TASK DESCRIPTION:
Please report how many lines in the records below contain the word "factor", and give nothing else.

EXTRACTED MATERIAL:

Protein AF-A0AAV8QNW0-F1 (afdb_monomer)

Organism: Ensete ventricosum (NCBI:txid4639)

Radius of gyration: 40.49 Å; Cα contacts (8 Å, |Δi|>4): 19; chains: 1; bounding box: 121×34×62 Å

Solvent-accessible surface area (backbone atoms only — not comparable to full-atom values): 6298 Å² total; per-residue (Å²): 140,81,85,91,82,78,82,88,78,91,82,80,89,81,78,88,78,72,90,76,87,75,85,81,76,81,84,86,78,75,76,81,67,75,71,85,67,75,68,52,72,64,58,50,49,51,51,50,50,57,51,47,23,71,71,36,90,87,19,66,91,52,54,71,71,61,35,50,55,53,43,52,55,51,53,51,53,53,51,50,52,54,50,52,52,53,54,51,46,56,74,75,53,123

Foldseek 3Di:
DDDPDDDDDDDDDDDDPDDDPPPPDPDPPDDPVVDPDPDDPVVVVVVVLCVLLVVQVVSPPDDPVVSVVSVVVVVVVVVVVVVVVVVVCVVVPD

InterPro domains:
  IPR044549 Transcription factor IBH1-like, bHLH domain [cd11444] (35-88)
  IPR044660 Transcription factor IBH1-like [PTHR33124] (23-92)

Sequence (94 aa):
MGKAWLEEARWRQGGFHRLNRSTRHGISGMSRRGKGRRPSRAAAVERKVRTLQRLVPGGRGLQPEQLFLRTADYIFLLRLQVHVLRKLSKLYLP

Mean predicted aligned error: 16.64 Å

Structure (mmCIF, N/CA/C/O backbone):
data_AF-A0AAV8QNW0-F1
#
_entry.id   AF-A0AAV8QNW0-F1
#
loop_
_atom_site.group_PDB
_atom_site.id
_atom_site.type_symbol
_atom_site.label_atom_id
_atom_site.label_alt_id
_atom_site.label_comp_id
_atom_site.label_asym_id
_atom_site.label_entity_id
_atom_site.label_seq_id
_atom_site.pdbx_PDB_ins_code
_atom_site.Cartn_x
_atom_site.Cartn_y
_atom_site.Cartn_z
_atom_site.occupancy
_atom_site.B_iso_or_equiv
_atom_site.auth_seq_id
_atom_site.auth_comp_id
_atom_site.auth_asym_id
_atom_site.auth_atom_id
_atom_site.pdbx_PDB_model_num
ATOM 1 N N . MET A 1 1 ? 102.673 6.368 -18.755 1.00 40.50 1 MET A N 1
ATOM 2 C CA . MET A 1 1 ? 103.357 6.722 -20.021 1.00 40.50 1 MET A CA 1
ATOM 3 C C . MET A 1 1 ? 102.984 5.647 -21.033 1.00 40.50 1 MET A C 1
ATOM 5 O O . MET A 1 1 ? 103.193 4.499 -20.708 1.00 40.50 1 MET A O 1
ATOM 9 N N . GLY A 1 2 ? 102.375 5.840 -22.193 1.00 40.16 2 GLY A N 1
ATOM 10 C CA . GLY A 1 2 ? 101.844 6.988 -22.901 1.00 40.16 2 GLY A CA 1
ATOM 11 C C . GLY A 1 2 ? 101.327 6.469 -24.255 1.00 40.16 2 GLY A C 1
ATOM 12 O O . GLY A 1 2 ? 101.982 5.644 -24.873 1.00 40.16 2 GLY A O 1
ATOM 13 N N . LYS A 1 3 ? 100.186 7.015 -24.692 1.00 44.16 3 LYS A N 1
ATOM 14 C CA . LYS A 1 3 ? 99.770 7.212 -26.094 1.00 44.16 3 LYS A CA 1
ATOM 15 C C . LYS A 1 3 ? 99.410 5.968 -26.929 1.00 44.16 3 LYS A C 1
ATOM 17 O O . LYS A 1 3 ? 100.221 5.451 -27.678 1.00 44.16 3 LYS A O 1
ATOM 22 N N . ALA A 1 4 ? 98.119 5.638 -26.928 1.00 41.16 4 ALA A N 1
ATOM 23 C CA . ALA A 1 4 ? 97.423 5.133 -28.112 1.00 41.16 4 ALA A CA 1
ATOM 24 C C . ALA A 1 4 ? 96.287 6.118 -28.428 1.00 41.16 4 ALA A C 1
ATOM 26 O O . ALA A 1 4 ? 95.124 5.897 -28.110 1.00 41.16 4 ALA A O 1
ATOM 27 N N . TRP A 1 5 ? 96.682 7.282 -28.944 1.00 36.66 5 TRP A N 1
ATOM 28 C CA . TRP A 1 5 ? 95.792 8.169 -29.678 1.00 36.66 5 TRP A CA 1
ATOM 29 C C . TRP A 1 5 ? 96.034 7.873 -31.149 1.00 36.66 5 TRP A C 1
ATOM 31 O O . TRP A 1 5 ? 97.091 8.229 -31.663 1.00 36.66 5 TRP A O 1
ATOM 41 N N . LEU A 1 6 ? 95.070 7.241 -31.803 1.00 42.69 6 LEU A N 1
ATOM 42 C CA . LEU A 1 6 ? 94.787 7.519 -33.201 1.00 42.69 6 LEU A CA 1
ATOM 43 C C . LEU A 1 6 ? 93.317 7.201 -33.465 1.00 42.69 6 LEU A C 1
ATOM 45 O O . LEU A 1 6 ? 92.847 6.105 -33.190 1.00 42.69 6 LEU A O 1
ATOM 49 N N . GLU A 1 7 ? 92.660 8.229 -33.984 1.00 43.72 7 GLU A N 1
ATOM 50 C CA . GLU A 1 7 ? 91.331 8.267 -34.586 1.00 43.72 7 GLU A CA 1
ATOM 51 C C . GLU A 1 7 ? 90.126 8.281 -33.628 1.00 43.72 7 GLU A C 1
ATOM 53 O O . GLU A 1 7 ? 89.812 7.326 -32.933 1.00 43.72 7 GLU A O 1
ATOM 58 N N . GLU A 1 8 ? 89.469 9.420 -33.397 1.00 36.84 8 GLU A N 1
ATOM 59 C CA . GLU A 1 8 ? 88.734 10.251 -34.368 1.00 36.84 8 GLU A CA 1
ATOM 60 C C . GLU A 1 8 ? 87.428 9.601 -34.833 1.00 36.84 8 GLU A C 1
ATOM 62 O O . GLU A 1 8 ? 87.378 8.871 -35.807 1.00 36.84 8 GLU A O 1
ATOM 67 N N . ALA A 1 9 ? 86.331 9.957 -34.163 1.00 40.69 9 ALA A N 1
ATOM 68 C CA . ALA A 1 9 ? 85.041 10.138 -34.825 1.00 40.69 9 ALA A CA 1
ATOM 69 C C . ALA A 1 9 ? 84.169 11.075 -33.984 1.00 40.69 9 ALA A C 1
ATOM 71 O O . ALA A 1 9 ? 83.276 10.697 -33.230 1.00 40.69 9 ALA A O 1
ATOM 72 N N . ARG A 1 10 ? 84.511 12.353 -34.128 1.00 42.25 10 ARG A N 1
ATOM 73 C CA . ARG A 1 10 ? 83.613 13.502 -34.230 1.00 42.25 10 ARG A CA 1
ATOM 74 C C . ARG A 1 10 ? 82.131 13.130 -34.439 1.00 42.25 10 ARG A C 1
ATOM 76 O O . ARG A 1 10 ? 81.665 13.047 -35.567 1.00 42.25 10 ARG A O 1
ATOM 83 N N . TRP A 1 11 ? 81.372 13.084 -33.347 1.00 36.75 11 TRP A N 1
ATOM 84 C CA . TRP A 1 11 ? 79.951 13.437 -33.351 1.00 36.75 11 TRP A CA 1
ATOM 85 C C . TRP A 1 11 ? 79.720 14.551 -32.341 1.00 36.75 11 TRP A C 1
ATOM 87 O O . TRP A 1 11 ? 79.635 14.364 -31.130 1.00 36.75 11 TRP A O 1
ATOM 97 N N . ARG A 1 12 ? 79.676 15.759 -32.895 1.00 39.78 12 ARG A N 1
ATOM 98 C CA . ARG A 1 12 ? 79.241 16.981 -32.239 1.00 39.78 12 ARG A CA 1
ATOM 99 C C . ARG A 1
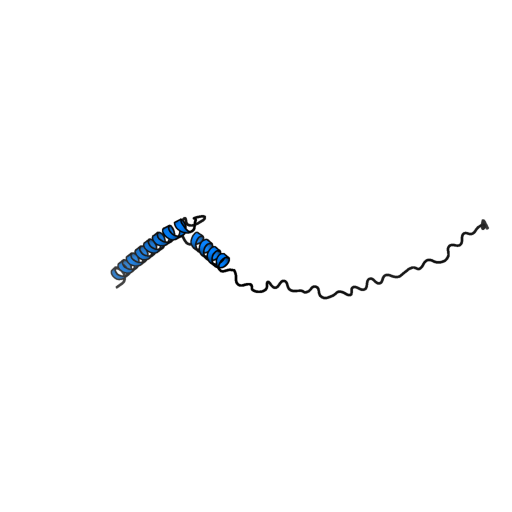 12 ? 77.823 17.240 -32.740 1.00 39.78 12 ARG A C 1
ATOM 101 O O . ARG A 1 12 ? 77.621 17.257 -33.948 1.00 39.78 12 ARG
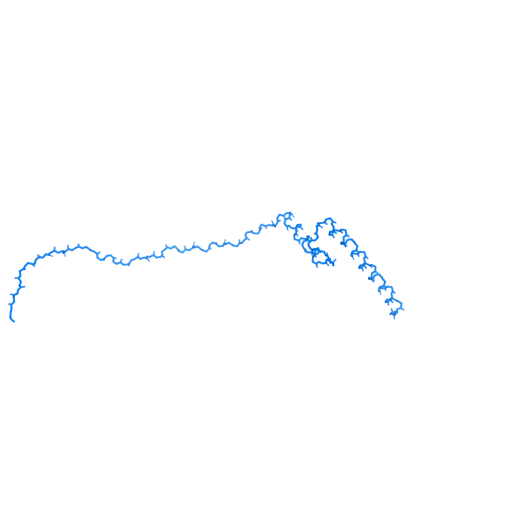 A O 1
ATOM 108 N N . GLN A 1 13 ? 76.948 17.595 -31.802 1.00 43.16 13 GLN A N 1
ATOM 109 C CA . GLN A 1 13 ? 75.676 18.313 -31.976 1.00 43.16 13 GLN A CA 1
ATOM 110 C C . GLN A 1 13 ? 74.411 17.460 -32.135 1.00 43.16 13 GLN A C 1
ATOM 112 O O . GLN A 1 13 ? 74.208 16.768 -33.122 1.00 43.16 13 GLN A O 1
ATOM 117 N N . GLY A 1 14 ? 73.523 17.606 -31.148 1.00 40.50 14 GLY A N 1
ATOM 118 C CA . GLY A 1 14 ? 72.171 17.052 -31.156 1.00 40.50 14 GLY A CA 1
ATOM 119 C C . GLY A 1 14 ? 71.398 17.325 -29.863 1.00 40.50 14 GLY A C 1
ATOM 120 O O . GLY A 1 14 ? 70.926 16.395 -29.233 1.00 40.50 14 GLY A O 1
ATOM 121 N N . GLY A 1 15 ? 71.359 18.595 -29.442 1.00 46.16 15 GLY A N 1
ATOM 122 C CA . GLY A 1 15 ? 70.426 19.227 -28.493 1.00 46.16 15 GLY A CA 1
ATOM 123 C C . GLY A 1 15 ? 69.690 18.382 -27.441 1.00 46.16 15 GLY A C 1
ATOM 124 O O . GLY A 1 15 ? 68.632 17.817 -27.701 1.00 46.16 15 GLY A O 1
ATOM 125 N N . PHE A 1 16 ? 70.140 18.489 -26.188 1.00 40.97 16 PHE A N 1
ATOM 126 C CA . PHE A 1 16 ? 69.311 18.236 -25.008 1.00 40.97 16 PHE A CA 1
ATOM 127 C C . PHE A 1 16 ? 68.206 19.299 -24.897 1.00 40.97 16 PHE A C 1
ATOM 129 O O . PHE A 1 16 ? 68.380 20.340 -24.256 1.00 40.97 16 PHE A O 1
ATOM 136 N N . HIS A 1 17 ? 67.036 19.030 -25.479 1.00 46.06 17 HIS A N 1
ATOM 137 C CA . HIS A 1 17 ? 65.826 19.789 -25.172 1.00 46.06 17 HIS A CA 1
ATOM 138 C C . HIS A 1 17 ? 65.210 19.300 -23.860 1.00 46.06 17 HIS A C 1
ATOM 140 O O . HIS A 1 17 ? 64.357 18.419 -23.794 1.00 46.06 17 HIS A O 1
ATOM 146 N N . ARG A 1 18 ? 65.723 19.932 -22.804 1.00 39.44 18 ARG A N 1
ATOM 147 C CA . ARG A 1 18 ? 65.058 20.327 -21.562 1.00 39.44 18 ARG A CA 1
ATOM 148 C C . ARG A 1 18 ? 63.531 20.138 -21.580 1.00 39.44 18 ARG A C 1
ATOM 150 O O . ARG A 1 18 ? 62.811 20.779 -22.341 1.00 39.44 18 ARG A O 1
ATOM 157 N N . LEU A 1 19 ? 63.078 19.306 -20.645 1.00 51.91 19 LEU A N 1
ATOM 158 C CA . LEU A 1 19 ? 61.708 19.173 -20.157 1.00 51.91 19 LEU A CA 1
ATOM 159 C C . LEU A 1 19 ? 60.997 20.533 -20.072 1.00 51.91 19 LEU A C 1
ATOM 161 O O . LEU A 1 19 ? 61.390 21.397 -19.290 1.00 51.91 19 LEU A O 1
ATOM 165 N N . ASN A 1 20 ? 59.910 20.692 -20.825 1.00 44.22 20 ASN A N 1
ATOM 166 C CA . ASN A 1 20 ? 58.893 21.700 -20.540 1.00 44.22 20 ASN A CA 1
ATOM 167 C C . ASN A 1 20 ? 57.505 21.165 -20.911 1.00 44.22 20 ASN A C 1
ATOM 169 O O . ASN A 1 20 ? 56.886 21.573 -21.891 1.00 44.22 20 ASN A O 1
ATOM 173 N N . ARG A 1 21 ? 57.010 20.207 -20.120 1.00 45.84 21 ARG A N 1
ATOM 174 C CA . ARG A 1 21 ? 55.596 19.815 -20.137 1.00 45.84 21 ARG A CA 1
ATOM 175 C C . ARG A 1 21 ? 54.834 20.796 -19.249 1.00 45.84 21 ARG A C 1
ATOM 177 O O . ARG A 1 21 ? 54.474 20.480 -18.121 1.00 45.84 21 ARG A O 1
ATOM 184 N N . SER A 1 22 ? 54.644 22.014 -19.753 1.00 46.41 22 SER A N 1
ATOM 185 C CA . SER A 1 22 ? 53.776 23.003 -19.121 1.00 46.41 22 SER A CA 1
ATOM 186 C C . SER A 1 22 ? 52.329 22.538 -19.270 1.00 46.41 22 SER A C 1
ATOM 188 O O . SER A 1 22 ? 51.715 22.648 -20.331 1.00 46.41 22 SER A O 1
ATOM 190 N N . THR A 1 23 ? 51.801 21.965 -18.194 1.00 59.50 23 THR A N 1
ATOM 191 C CA . THR A 1 23 ? 50.384 21.679 -17.971 1.00 59.50 23 THR A CA 1
ATOM 192 C C . THR A 1 23 ? 49.595 22.983 -17.932 1.00 59.50 23 THR A C 1
ATOM 194 O O . THR A 1 23 ? 49.236 23.497 -16.876 1.00 59.50 23 THR A O 1
ATOM 197 N N . ARG A 1 24 ? 49.297 23.527 -19.106 1.00 53.03 24 ARG A N 1
ATOM 198 C CA . ARG A 1 24 ? 48.113 24.357 -19.301 1.00 53.03 24 ARG A CA 1
ATOM 199 C C . ARG A 1 24 ? 47.061 23.422 -19.844 1.00 53.03 24 ARG A C 1
ATOM 201 O O . ARG A 1 24 ? 47.254 22.936 -20.943 1.00 53.03 24 ARG A O 1
ATOM 208 N N . HIS A 1 25 ? 46.061 23.112 -19.033 1.00 50.56 25 HIS A N 1
ATOM 209 C CA . HIS A 1 25 ? 44.654 22.842 -19.359 1.00 50.56 25 HIS A CA 1
ATOM 210 C C . HIS A 1 25 ? 43.993 22.553 -18.002 1.00 50.56 25 HIS A C 1
ATOM 212 O O . HIS A 1 25 ? 43.656 21.427 -17.644 1.00 50.56 25 HIS A O 1
ATOM 218 N N . GLY A 1 26 ? 43.908 23.609 -17.189 1.00 52.16 26 GLY A N 1
ATOM 219 C CA . GLY A 1 26 ? 42.894 23.674 -16.151 1.00 52.16 26 GLY A CA 1
ATOM 220 C C . GLY A 1 26 ? 41.521 23.792 -16.812 1.00 52.16 26 GLY A C 1
ATOM 221 O O . GLY A 1 26 ? 41.410 24.222 -17.958 1.00 52.16 26 GLY A O 1
ATOM 222 N N . ILE A 1 27 ? 40.486 23.473 -16.040 1.00 60.97 27 ILE A N 1
ATOM 223 C CA . ILE A 1 27 ? 39.062 23.531 -16.400 1.00 60.97 27 ILE A CA 1
ATOM 224 C C . ILE A 1 27 ? 38.544 22.318 -17.207 1.00 60.97 27 ILE A C 1
ATOM 226 O O . ILE A 1 27 ? 37.940 22.447 -18.262 1.00 60.97 27 ILE A O 1
ATOM 230 N N . SER A 1 28 ? 38.641 21.119 -16.624 1.00 56.69 28 SER A N 1
ATOM 231 C CA . SER A 1 28 ? 37.573 20.110 -16.776 1.00 56.69 28 SER A CA 1
ATOM 232 C C . SER A 1 28 ? 36.839 19.922 -15.446 1.00 56.69 28 SER A C 1
ATOM 234 O O . SER A 1 28 ? 36.624 18.817 -14.956 1.00 56.69 28 SER A O 1
ATOM 236 N N . GLY A 1 29 ? 36.450 21.049 -14.853 1.00 57.41 29 GLY A N 1
ATOM 237 C CA . GLY A 1 29 ? 35.433 21.130 -13.813 1.00 57.41 29 GLY A CA 1
ATOM 238 C C . GLY A 1 29 ? 34.061 21.402 -14.426 1.00 57.41 29 GLY A C 1
ATOM 239 O O . GLY A 1 29 ? 33.368 22.302 -13.971 1.00 57.41 29 GLY A O 1
ATOM 240 N N . MET A 1 30 ? 33.652 20.671 -15.471 1.00 60.94 30 MET A N 1
ATOM 241 C CA . MET A 1 30 ? 32.278 20.753 -15.976 1.00 60.94 30 MET A CA 1
ATOM 242 C C . MET A 1 30 ? 31.429 19.667 -15.317 1.00 60.94 30 MET A C 1
ATOM 244 O O . MET A 1 30 ? 31.232 18.568 -15.830 1.00 60.94 30 MET A O 1
ATOM 248 N N . SER A 1 31 ? 30.953 20.005 -14.121 1.00 59.94 31 SER A N 1
ATOM 249 C CA . SER A 1 31 ? 29.556 19.838 -13.722 1.00 59.94 31 SER A CA 1
ATOM 250 C C . SER A 1 31 ? 28.733 18.896 -14.618 1.00 59.94 31 SER A C 1
ATOM 252 O O . SER A 1 31 ? 28.016 19.328 -15.518 1.00 59.94 31 SER A O 1
ATOM 254 N N . ARG A 1 32 ? 28.723 17.601 -14.289 1.00 58.25 32 ARG A N 1
ATOM 255 C CA . ARG A 1 32 ? 27.523 16.778 -14.498 1.00 58.25 32 ARG A CA 1
ATOM 256 C C . ARG A 1 32 ? 26.632 16.889 -13.266 1.00 58.25 32 ARG A C 1
ATOM 258 O O . ARG A 1 32 ? 26.180 15.896 -12.706 1.00 58.25 32 ARG A O 1
ATOM 265 N N . ARG A 1 33 ? 26.367 18.127 -12.837 1.00 59.06 33 ARG A N 1
ATOM 266 C CA . ARG A 1 33 ? 25.222 18.432 -11.983 1.00 59.06 33 ARG A CA 1
ATOM 267 C C . ARG A 1 33 ? 24.016 18.115 -12.850 1.00 59.06 33 ARG A C 1
ATOM 269 O O . ARG A 1 33 ? 23.694 18.885 -13.751 1.00 59.06 33 ARG A O 1
ATOM 276 N N . GLY A 1 34 ? 23.477 16.908 -12.669 1.00 58.81 34 GLY A N 1
ATOM 277 C CA . GLY A 1 34 ? 22.360 16.369 -13.431 1.00 58.81 34 GLY A CA 1
ATOM 278 C C . GLY A 1 34 ? 21.294 17.441 -13.554 1.00 58.81 34 GLY A C 1
ATOM 279 O O . GLY A 1 34 ? 20.611 17.766 -12.586 1.00 58.81 34 GLY A O 1
ATOM 280 N N . LYS A 1 35 ? 21.238 18.064 -14.733 1.00 57.62 35 LYS A N 1
ATOM 281 C CA . LYS A 1 35 ? 20.305 19.139 -15.034 1.00 57.62 35 LYS A CA 1
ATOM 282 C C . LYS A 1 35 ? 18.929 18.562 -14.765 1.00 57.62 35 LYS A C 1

EXERCISE ANSWER:
2